I in no way want to sound overly critical, but this is something about which I’ve always been curious: when you consider the benefits of transitioning individual AGP males –their “enrichment” –do you also weigh the resulting harms visited upon the wives & children of these men or the (literally decades of) harassment many of them direct towards lesbians? Additionally, I wonder how you weigh the impact they’ve had/are having on women’s rights (and sex specific programs meant to create parity for females) regarding their push to legally redefine the sex-category “female” as being what amounts to sex stereotypes.
Also, I wonder, given that it appears that the most vocal activists online promoting the transition of children (to both children & adults) seem to be primarily late-transitioning AGP type males, whether this has any impact on your beliefs regarding the appropriateness of such therapy.
I understand that you feel that for some autogynophiles who persist in their obsession medical transition may be the best option for their mental health. However, in recent years their claims about their condition and their mental health have come to take precedence in policy and law over the safety and boundaries of real females. For instance, they are increasingly successful at getting urinals put in formerly all female spaces and it is common to see comments from them on social media that confirm that they don’t “just want to pee”, but they want to show their “lady dicks” to young girls and other women. They want us women to “grow up” and realize that erections are normal female functions and that we must shut up and not complain when they masturbate in what used to be all female showers and changing rooms. Increasingly, violent child molesters and murderers of women transition and get put in female prisons or are identified in press and public records as women which disguises the fact that their crimes are typical of violent males (and very rare for actual females) and are directed against women and (mostly) girl children. So, even if this might be good for their mental health, it is having a negative effect on women and girls in the larger culture.

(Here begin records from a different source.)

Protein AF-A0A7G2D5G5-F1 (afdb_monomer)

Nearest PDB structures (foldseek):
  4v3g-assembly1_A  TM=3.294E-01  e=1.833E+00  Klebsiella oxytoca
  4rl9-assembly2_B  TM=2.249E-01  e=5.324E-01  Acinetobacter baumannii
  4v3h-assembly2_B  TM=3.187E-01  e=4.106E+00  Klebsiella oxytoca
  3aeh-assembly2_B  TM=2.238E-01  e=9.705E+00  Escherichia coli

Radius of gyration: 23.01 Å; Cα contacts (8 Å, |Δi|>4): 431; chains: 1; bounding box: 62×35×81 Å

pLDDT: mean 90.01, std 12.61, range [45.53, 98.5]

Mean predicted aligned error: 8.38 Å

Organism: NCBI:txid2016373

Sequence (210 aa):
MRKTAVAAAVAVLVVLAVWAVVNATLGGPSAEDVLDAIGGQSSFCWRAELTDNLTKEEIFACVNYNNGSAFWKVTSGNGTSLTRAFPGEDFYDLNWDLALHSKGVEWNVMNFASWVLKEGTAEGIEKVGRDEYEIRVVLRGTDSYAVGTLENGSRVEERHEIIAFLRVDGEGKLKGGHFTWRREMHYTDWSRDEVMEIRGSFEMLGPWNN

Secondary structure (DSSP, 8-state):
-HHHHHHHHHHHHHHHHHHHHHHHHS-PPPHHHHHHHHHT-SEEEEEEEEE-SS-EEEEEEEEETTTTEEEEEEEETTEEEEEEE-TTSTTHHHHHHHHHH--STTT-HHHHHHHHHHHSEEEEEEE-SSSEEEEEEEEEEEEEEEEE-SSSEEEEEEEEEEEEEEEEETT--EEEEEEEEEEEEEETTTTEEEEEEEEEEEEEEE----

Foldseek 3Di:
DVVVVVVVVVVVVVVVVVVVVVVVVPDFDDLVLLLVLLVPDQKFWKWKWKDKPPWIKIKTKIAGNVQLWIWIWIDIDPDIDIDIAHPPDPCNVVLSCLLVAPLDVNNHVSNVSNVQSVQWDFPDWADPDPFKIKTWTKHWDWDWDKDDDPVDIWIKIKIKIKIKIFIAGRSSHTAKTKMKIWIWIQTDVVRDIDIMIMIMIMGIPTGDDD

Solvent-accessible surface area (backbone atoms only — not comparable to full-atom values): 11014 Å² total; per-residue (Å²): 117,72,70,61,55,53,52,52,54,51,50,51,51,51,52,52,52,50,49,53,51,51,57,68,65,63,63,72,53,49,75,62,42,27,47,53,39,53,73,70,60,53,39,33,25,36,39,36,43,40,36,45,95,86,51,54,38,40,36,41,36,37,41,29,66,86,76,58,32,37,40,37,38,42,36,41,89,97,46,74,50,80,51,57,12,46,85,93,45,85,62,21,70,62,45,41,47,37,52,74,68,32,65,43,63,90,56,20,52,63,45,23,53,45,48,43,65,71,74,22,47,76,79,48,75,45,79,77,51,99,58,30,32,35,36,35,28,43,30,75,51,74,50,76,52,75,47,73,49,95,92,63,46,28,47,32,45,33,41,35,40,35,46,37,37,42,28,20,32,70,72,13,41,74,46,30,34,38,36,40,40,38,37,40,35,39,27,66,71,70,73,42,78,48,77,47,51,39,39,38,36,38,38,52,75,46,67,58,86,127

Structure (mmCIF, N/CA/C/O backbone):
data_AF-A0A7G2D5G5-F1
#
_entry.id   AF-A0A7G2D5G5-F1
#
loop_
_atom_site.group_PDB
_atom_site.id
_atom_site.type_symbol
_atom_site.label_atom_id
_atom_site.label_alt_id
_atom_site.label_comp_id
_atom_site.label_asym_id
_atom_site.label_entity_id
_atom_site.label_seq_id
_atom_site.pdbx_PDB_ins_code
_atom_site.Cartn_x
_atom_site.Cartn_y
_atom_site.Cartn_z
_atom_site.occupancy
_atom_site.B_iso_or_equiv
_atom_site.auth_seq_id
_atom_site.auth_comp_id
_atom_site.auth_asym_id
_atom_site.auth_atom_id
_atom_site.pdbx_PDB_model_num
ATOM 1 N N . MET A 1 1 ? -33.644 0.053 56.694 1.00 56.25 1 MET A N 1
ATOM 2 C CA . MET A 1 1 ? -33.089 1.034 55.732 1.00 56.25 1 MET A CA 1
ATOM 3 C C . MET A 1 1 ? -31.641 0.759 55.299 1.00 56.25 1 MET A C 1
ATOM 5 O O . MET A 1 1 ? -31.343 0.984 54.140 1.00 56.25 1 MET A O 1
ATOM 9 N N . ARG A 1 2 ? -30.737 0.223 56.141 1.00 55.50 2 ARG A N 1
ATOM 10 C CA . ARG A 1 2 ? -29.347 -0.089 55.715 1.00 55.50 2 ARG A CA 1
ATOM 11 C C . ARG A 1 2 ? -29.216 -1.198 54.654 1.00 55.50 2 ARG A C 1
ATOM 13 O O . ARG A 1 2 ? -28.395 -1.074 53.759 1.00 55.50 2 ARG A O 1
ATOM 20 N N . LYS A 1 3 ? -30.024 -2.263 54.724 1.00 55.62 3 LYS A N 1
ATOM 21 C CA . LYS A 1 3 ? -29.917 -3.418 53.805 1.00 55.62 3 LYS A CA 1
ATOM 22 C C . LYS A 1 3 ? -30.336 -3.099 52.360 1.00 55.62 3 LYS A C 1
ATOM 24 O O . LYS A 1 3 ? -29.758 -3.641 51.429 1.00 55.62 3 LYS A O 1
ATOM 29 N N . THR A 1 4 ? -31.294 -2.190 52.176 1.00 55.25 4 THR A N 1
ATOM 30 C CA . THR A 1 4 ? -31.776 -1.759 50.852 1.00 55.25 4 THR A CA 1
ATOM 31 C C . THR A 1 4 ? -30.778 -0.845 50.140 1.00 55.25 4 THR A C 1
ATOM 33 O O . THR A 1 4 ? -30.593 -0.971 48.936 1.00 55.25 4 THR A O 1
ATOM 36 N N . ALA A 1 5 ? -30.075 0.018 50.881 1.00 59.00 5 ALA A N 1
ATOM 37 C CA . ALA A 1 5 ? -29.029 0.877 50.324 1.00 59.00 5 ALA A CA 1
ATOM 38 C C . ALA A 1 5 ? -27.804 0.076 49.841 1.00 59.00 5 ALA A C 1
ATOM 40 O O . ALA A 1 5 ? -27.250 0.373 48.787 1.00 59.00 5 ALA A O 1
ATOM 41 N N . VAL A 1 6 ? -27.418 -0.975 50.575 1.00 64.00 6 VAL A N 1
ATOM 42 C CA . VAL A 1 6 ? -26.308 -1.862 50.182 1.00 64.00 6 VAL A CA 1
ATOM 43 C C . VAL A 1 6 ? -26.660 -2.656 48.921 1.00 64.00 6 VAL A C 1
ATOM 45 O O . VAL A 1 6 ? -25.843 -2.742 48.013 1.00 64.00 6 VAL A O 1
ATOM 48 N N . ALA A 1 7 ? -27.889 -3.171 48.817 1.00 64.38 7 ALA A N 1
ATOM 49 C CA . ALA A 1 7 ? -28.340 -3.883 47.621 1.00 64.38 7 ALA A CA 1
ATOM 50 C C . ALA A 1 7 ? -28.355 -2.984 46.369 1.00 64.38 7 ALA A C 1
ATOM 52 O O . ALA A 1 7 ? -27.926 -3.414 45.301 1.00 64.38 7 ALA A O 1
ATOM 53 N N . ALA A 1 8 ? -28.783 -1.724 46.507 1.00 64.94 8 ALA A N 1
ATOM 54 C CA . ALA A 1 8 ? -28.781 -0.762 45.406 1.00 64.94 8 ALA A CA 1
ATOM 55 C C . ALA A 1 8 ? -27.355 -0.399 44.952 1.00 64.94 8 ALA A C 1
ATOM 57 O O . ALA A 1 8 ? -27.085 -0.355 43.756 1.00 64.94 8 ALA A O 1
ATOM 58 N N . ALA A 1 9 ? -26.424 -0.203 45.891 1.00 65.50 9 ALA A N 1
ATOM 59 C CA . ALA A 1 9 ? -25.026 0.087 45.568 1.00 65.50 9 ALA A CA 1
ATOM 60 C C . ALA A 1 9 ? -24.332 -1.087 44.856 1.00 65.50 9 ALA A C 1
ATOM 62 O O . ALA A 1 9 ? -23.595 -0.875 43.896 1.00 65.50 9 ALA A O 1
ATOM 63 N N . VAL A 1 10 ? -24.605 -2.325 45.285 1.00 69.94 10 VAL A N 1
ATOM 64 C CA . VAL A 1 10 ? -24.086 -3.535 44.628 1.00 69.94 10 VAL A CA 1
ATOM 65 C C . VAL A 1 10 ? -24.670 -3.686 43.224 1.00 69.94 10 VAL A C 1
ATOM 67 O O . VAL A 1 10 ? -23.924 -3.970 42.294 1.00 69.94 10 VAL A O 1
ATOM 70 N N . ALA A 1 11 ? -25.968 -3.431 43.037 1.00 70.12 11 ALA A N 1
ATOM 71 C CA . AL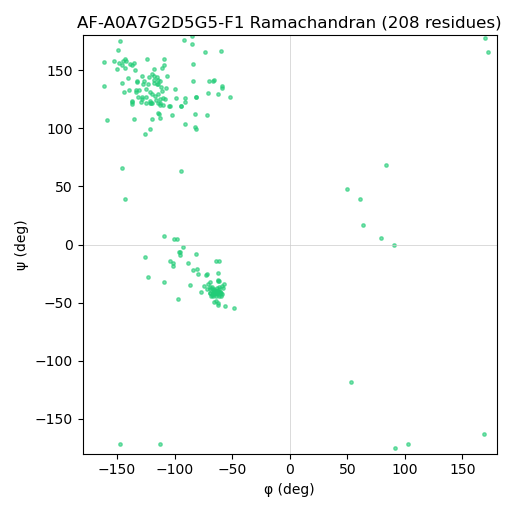A A 1 11 ? -26.590 -3.476 41.715 1.00 70.12 11 ALA A CA 1
ATOM 72 C C . ALA A 1 11 ? -25.978 -2.445 40.752 1.00 70.12 11 ALA A C 1
ATOM 74 O O . ALA A 1 11 ? -25.675 -2.785 39.613 1.00 70.12 11 ALA A O 1
ATOM 75 N N . VAL A 1 12 ? -25.721 -1.215 41.213 1.00 72.62 12 VAL A N 1
ATOM 76 C CA . VAL A 1 12 ? -25.055 -0.179 40.403 1.00 72.62 12 VAL A CA 1
ATOM 77 C C . VAL A 1 12 ? -23.626 -0.587 40.040 1.00 72.62 12 VAL A C 1
ATOM 79 O O . VAL A 1 12 ? -23.229 -0.438 38.889 1.00 72.62 12 VAL A O 1
ATOM 82 N N . LEU A 1 13 ? -22.865 -1.158 40.978 1.00 73.06 13 LEU A N 1
ATOM 83 C CA . LEU A 1 13 ? -21.512 -1.661 40.717 1.00 73.06 13 LEU A CA 1
ATOM 84 C C . LEU A 1 13 ? -21.494 -2.815 39.712 1.00 73.06 13 LEU A C 1
ATOM 86 O O . LEU A 1 13 ? -20.638 -2.836 38.835 1.00 73.06 13 LEU A O 1
ATOM 90 N N . VAL A 1 14 ? -22.447 -3.744 39.805 1.00 73.88 14 VAL A N 1
ATOM 91 C CA . VAL A 1 14 ? -22.582 -4.848 38.845 1.00 73.88 14 VAL A CA 1
ATOM 92 C C . VAL A 1 14 ? -22.971 -4.314 37.472 1.00 73.88 14 VAL A C 1
ATOM 94 O O . VAL A 1 14 ? -22.376 -4.725 36.485 1.00 73.88 14 VAL A O 1
ATOM 97 N N . VAL A 1 15 ? -23.901 -3.359 37.389 1.00 74.38 15 VAL A N 1
ATOM 98 C CA . VAL A 1 15 ? -24.268 -2.726 36.114 1.00 74.38 15 VAL A CA 1
ATOM 99 C C . VAL A 1 15 ? -23.070 -2.003 35.505 1.00 74.38 15 VAL A C 1
ATOM 101 O O . VAL A 1 15 ? -22.813 -2.188 34.325 1.00 74.38 15 VAL A O 1
ATOM 104 N N . LEU A 1 16 ? -22.296 -1.249 36.289 1.00 65.62 16 LEU A N 1
ATOM 105 C CA . LEU A 1 16 ? -21.093 -0.559 35.808 1.00 65.62 16 LEU A CA 1
ATOM 106 C C . LEU A 1 16 ? -19.989 -1.534 35.382 1.00 65.62 16 LEU A C 1
ATOM 108 O O . LEU A 1 16 ? -19.342 -1.305 34.364 1.00 65.62 16 LEU A O 1
ATOM 112 N N . ALA A 1 17 ? -19.793 -2.629 36.117 1.00 65.38 17 ALA A N 1
ATOM 113 C CA . ALA A 1 17 ? -18.829 -3.666 35.765 1.00 65.38 17 ALA A CA 1
ATOM 114 C C . ALA A 1 17 ? -19.246 -4.410 34.490 1.00 65.38 17 ALA A C 1
ATOM 116 O O . ALA A 1 17 ? -18.421 -4.612 33.606 1.00 65.38 17 ALA A O 1
ATOM 117 N N . VAL A 1 18 ? -20.529 -4.755 34.350 1.00 65.56 18 VAL A N 1
ATOM 118 C CA . VAL A 1 18 ? -21.075 -5.354 33.126 1.00 65.56 18 VAL A CA 1
ATOM 119 C C . VAL A 1 18 ? -20.978 -4.368 31.967 1.00 65.56 18 VAL A C 1
ATOM 121 O O . VAL A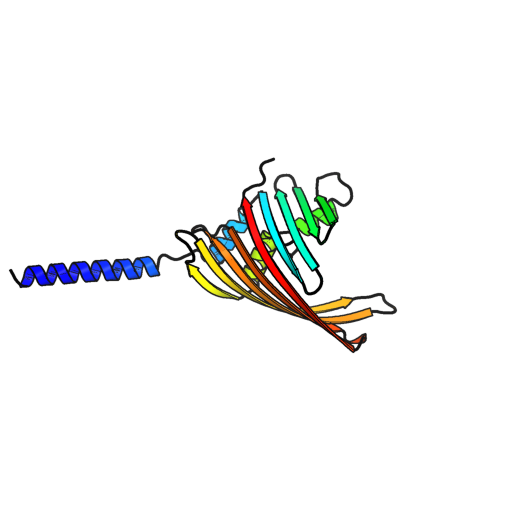 1 18 ? -20.584 -4.774 30.887 1.00 65.56 18 VAL A O 1
ATOM 124 N N . TRP A 1 19 ? -21.245 -3.077 32.170 1.00 53.78 19 TRP A N 1
ATOM 125 C CA . TRP A 1 19 ? -21.103 -2.062 31.123 1.00 53.78 19 TRP A CA 1
ATOM 126 C C . TRP A 1 19 ? -19.644 -1.892 30.691 1.00 53.78 19 TRP A C 1
ATOM 128 O O . TRP A 1 19 ? -19.372 -1.835 29.501 1.00 53.78 19 TRP A O 1
ATOM 138 N N . ALA A 1 20 ? -18.696 -1.886 31.630 1.00 54.38 20 ALA A N 1
ATOM 139 C CA . ALA A 1 20 ? -17.267 -1.828 31.328 1.00 54.38 20 ALA A CA 1
ATOM 140 C C . ALA A 1 20 ? -16.772 -3.084 30.592 1.00 54.38 20 ALA A C 1
ATOM 142 O O . ALA A 1 20 ? -16.005 -2.965 29.642 1.00 54.38 20 ALA A O 1
ATOM 143 N N . VAL A 1 21 ? -17.245 -4.273 30.984 1.00 51.59 21 VAL A N 1
ATOM 144 C CA . VAL A 1 21 ? -16.928 -5.538 30.301 1.00 51.59 21 VAL A CA 1
ATOM 145 C C . VAL A 1 21 ? -17.563 -5.577 28.912 1.00 51.59 21 VAL A C 1
ATOM 147 O O . VAL A 1 21 ? -16.873 -5.893 27.954 1.00 51.59 21 VAL A O 1
ATOM 150 N N . VAL A 1 22 ? -18.828 -5.172 28.774 1.00 49.75 22 VAL A N 1
ATOM 151 C CA . VAL A 1 22 ? -19.543 -5.105 27.490 1.00 49.75 22 VAL A CA 1
ATOM 152 C C . VAL A 1 22 ? -18.884 -4.100 26.543 1.00 49.75 22 VAL A C 1
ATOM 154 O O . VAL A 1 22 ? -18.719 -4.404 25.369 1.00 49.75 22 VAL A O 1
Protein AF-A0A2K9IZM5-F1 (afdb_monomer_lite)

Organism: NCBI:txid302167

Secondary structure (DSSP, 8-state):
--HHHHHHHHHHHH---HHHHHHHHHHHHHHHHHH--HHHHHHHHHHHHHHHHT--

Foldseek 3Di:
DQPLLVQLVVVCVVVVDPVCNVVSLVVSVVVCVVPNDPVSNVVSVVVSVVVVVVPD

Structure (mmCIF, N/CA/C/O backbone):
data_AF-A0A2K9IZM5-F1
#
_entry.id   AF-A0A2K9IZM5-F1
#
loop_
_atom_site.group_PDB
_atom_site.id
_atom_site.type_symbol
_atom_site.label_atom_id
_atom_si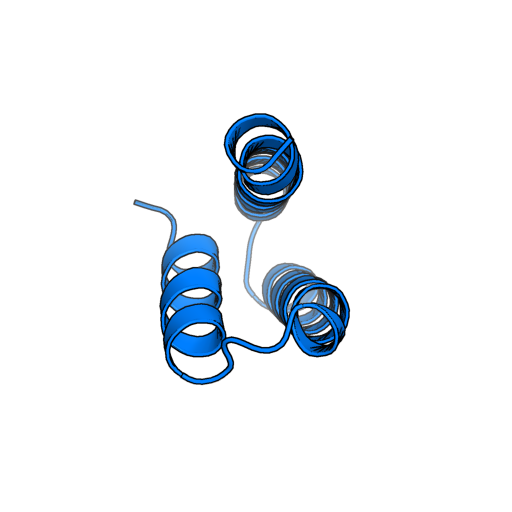te.label_alt_id
_atom_site.label_comp_id
_atom_site.label_asym_id
_atom_site.label_entity_id
_atom_site.label_seq_id
_atom_site.pdbx_PDB_ins_code
_atom_site.Cartn_x
_atom_site.Cartn_y
_atom_site.Cartn_z
_atom_site.occupancy
_atom_site.B_iso_or_equiv
_atom_site.auth_seq_id
_atom_site.auth_comp_id
_atom_site.auth_asym_id
_atom_site.auth_atom_id
_atom_site.pdbx_PDB_model_num
ATOM 1 N N . MET A 1 1 ? 7.862 2.790 13.862 1.00 66.19 1 MET A N 1
ATOM 2 C CA . MET A 1 1 ? 8.080 2.710 12.404 1.00 66.19 1 MET A CA 1
ATOM 3 C C . MET A 1 1 ? 6.890 1.957 11.838 1.00 66.19 1 MET A C 1
ATOM 5 O O . MET A 1 1 ? 6.516 0.955 12.434 1.00 66.19 1 MET A O 1
ATOM 9 N N . ASN A 1 2 ? 6.211 2.492 10.825 1.00 89.12 2 ASN A N 1
ATOM 10 C CA . ASN A 1 2 ? 4.956 1.928 10.328 1.00 89.12 2 ASN A CA 1
ATOM 11 C C . ASN A 1 2 ? 5.212 0.794 9.335 1.00 89.12 2 ASN A C 1
ATOM 13 O O . ASN A 1 2 ? 5.780 1.005 8.261 1.00 89.12 2 ASN A O 1
ATOM 17 N N . ARG A 1 3 ? 4.748 -0.402 9.710 1.00 94.81 3 ARG A N 1
ATOM 18 C CA . ARG A 1 3 ? 4.960 -1.655 8.974 1.00 94.81 3 ARG A CA 1
ATOM 19 C C . ARG A 1 3 ? 4.416 -1.631 7.543 1.00 94.81 3 ARG A C 1
ATOM 21 O O . ARG A 1 3 ? 4.944 -2.317 6.677 1.00 94.81 3 ARG A O 1
ATOM 28 N N . PHE A 1 4 ? 3.367 -0.852 7.274 1.00 97.38 4 PHE A N 1
ATOM 29 C CA . PHE A 1 4 ? 2.785 -0.742 5.935 1.00 97.38 4 PHE A CA 1
ATOM 30 C C . PHE A 1 4 ? 3.649 0.125 5.020 1.00 97.38 4 PHE A C 1
ATOM 32 O O . PHE A 1 4 ? 3.810 -0.194 3.844 1.00 97.38 4 PHE A O 1
ATOM 39 N N . VAL A 1 5 ? 4.250 1.187 5.564 1.00 96.38 5 VAL A N 1
ATOM 40 C CA . VAL A 1 5 ? 5.224 2.017 4.839 1.00 96.38 5 VAL A CA 1
ATOM 41 C C . VAL A 1 5 ? 6.497 1.222 4.545 1.00 96.38 5 VAL A C 1
ATOM 43 O O . VAL A 1 5 ? 7.061 1.352 3.462 1.00 96.38 5 VAL A O 1
ATOM 46 N N . GLU A 1 6 ? 6.949 0.382 5.476 1.00 95.94 6 GLU A N 1
ATOM 47 C CA . GLU A 1 6 ? 8.082 -0.525 5.245 1.00 95.94 6 GLU A CA 1
ATOM 48 C C . GLU A 1 6 ? 7.775 -1.544 4.147 1.00 95.94 6 GLU A C 1
ATOM 50 O O . GLU A 1 6 ? 8.519 -1.612 3.170 1.00 95.94 6 GLU A O 1
ATOM 55 N N . GLY A 1 7 ? 6.632 -2.231 4.229 1.00 96.62 7 GLY A N 1
ATOM 56 C CA . GLY A 1 7 ? 6.208 -3.168 3.187 1.00 96.62 7 GLY A CA 1
ATOM 57 C C . GLY A 1 7 ? 6.044 -2.503 1.816 1.00 96.62 7 GLY A C 1
ATOM 58 O O . GLY A 1 7 ? 6.476 -3.053 0.807 1.00 96.62 7 GLY A O 1
ATOM 59 N N . TYR A 1 8 ? 5.503 -1.278 1.760 1.00 96.06 8 TYR A N 1
ATOM 60 C CA . TYR A 1 8 ? 5.471 -0.495 0.520 1.00 96.06 8 TYR A CA 1
ATOM 61 C C . TYR A 1 8 ? 6.883 -0.293 -0.050 1.00 96.06 8 TYR A C 1
ATOM 63 O O . TYR A 1 8 ? 7.096 -0.521 -1.240 1.00 96.06 8 TYR A O 1
ATOM 71 N N . LYS A 1 9 ? 7.851 0.122 0.781 1.00 94.50 9 LYS A N 1
ATOM 72 C CA . LYS A 1 9 ? 9.235 0.397 0.355 1.00 94.50 9 LYS A CA 1
ATOM 73 C C . LYS A 1 9 ? 9.941 -0.849 -0.160 1.00 94.50 9 LYS A C 1
ATOM 75 O O . LYS A 1 9 ? 10.645 -0.765 -1.163 1.00 94.50 9 LYS A O 1
ATOM 80 N N . GLU A 1 10 ? 9.768 -1.980 0.517 1.00 95.75 10 GLU A N 1
ATOM 81 C CA . GLU A 1 10 ? 10.353 -3.259 0.107 1.00 95.75 10 GLU A CA 1
ATOM 82 C C . GLU A 1 10 ? 9.826 -3.672 -1.270 1.00 95.75 10 GLU A C 1
ATOM 84 O O . GLU A 1 10 ? 10.612 -3.870 -2.196 1.00 95.75 10 GLU A O 1
ATOM 89 N N . ILE A 1 11 ? 8.503 -3.648 -1.457 1.00 94.94 11 ILE A N 1
ATOM 90 C CA . ILE A 1 11 ? 7.881 -3.990 -2.742 1.00 94.94 11 ILE A CA 1
ATOM 91 C C . ILE A 1 11 ? 8.292 -2.989 -3.834 1.00 94.94 11 ILE A C 1
ATOM 93 O O . ILE A 1 11 ? 8.572 -3.400 -4.960 1.00 94.94 11 ILE A O 1
ATOM 97 N N . ARG A 1 12 ? 8.399 -1.686 -3.530 1.00 93.69 12 ARG A N 1
ATOM 98 C CA . ARG A 1 12 ? 8.875 -0.672 -4.494 1.00 93.69 1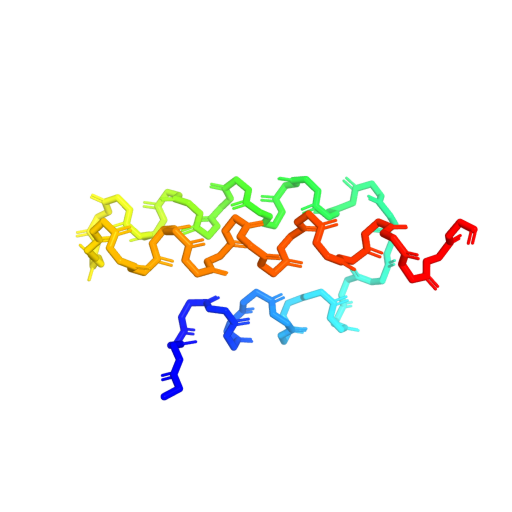2 ARG A CA 1
ATOM 99 C C . ARG A 1 12 ? 10.335 -0.843 -4.890 1.00 93.69 12 ARG A C 1
ATOM 101 O O . ARG A 1 12 ? 10.699 -0.470 -6.003 1.00 93.69 12 ARG A O 1
ATOM 108 N N . LYS A 1 13 ? 11.170 -1.368 -3.993 1.00 92.81 13 LYS A N 1
ATOM 109 C CA . LYS A 1 13 ? 12.577 -1.667 -4.275 1.00 92.81 13 LYS A CA 1
ATOM 110 C C . LYS A 1 13 ? 12.710 -2.853 -5.229 1.00 92.81 13 LYS A C 1
ATOM 112 O O . LYS A 1 13 ? 13.577 -2.831 -6.096 1.00 92.81 13 LYS A O 1
ATOM 117 N N . GLU A 1 14 ? 11.850 -3.856 -5.081 1.00 94.75 14 GLU A N 1
ATOM 118 C CA . GLU A 1 14 ? 11.792 -5.022 -5.971 1.00 94.75 14 GLU A CA 1
ATOM 119 C C . GLU A 1 14 ? 11.123 -4.705 -7.316 1.00 94.75 14 GLU A C 1
ATOM 121 O O . GLU A 1 14 ? 11.462 -5.309 -8.330 1.00 94.75 14 GLU A O 1
ATOM 126 N N . ASN A 1 15 ? 10.224 -3.715 -7.340 1.00 92.94 15 ASN A N 1
ATOM 127 C CA . ASN A 1 15 ? 9.470 -3.285 -8.519 1.00 92.94 15 ASN A CA 1
ATOM 128 C C . ASN A 1 15 ? 9.773 -1.801 -8.821 1.00 92.94 15 ASN A C 1
ATOM 130 O O . ASN A 1 15 ? 9.020 -0.904 -8.417 1.00 92.94 15 ASN A O 1
ATOM 134 N N . PRO A 1 16 ? 10.912 -1.504 -9.480 1.00 88.19 16 PRO A N 1
ATOM 135 C CA . PRO A 1 16 ? 11.374 -0.136 -9.672 1.00 88.19 16 PRO A CA 1
ATOM 136 C C . PRO A 1 16 ? 10.568 0.664 -10.711 1.00 88.19 16 PRO A C 1
ATOM 138 O O . PRO A 1 16 ? 10.689 1.892 -10.704 1.00 88.19 16 PRO A O 1
ATOM 141 N N . ASP A 1 17 ? 9.765 0.012 -11.568 1.00 91.06 17 ASP A N 1
ATOM 142 C CA . ASP A 1 17 ? 8.996 0.670 -12.634 1.00 91.06 17 ASP A CA 1
ATOM 143 C C . ASP A 1 17 ? 8.019 1.710 -12.038 1.00 91.06 17 ASP A C 1
ATOM 145 O O . ASP A 1 17 ? 7.188 1.378 -11.185 1.00 91.06 17 ASP A O 1
ATOM 149 N N . PRO A 1 18 ? 8.080 2.984 -12.474 1.00 86.38 18 PRO A N 1
ATOM 150 C CA . PRO A 1 18 ? 7.153 4.022 -12.029 1.00 86.38 18 PRO A CA 1
ATOM 151 C C . PRO A 1 18 ? 5.670 3.664 -12.199 1.00 86.38 18 PRO A C 1
ATOM 153 O O . PRO A 1 18 ? 4.840 4.142 -11.425 1.00 86.38 18 PRO A O 1
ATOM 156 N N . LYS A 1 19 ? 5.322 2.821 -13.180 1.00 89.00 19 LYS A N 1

I wonder how you’d apply that to those of us with other mental illnesses/neurological conditions, though? Many of us are not helped by treatment, or do not get even the basic, standard treatment that guidelines state we should (eg. NICE). There’s little chance of us getting anything else even if we know it would help us, and we can forget about social adjustments for us of the sort transactivists demand (frankly, I’m not putting up with fetishistic men getting special treatment I as a mentally ill woman would never in a zillion years get or expect, enough is enough). We’re expected to live with it, and to be as resilient as we can. We don’t necessarily get any help at all even if we’re actually in crisis at that present moment, never mind on a hypothetical.
From my own experience, mental illness can totally mess you up, but living with it can enrich life in other, unexpected ways. Acceptance, coping day to day, is not the worst possible thing – must mental illness always be something to be ‘fixed’ at any cost?
With transition, there also remains the risk of regret, serious complications, even death (as one young patient in a study died during surgery). I don’t think that’s ever ethically justified, on healthy bodies. My nerve damage and the resulting excruciating pain, which is a risk with SRS too, is not any easier to live with than my mental illness. Can we really be sure someone prepared to do something that drastic understands the risks and their condition properly?
A lot of people really want things that are bad for them, like drug addicts. I don’t know why having a strong desire cease is a treatment goal. You can argue that their lives are subjectively enriched, but they are objectively harmed by amputation. It seems a lot like lobotomy, many people were helped by it compared to doing nothing, but compared to drugs that were layer developed it was more damaging than necessary. What if a therapy or medication can address these problems? You can’t unamputate a limb, so those people who were operated on will have more difficult lives than they otherwise could have.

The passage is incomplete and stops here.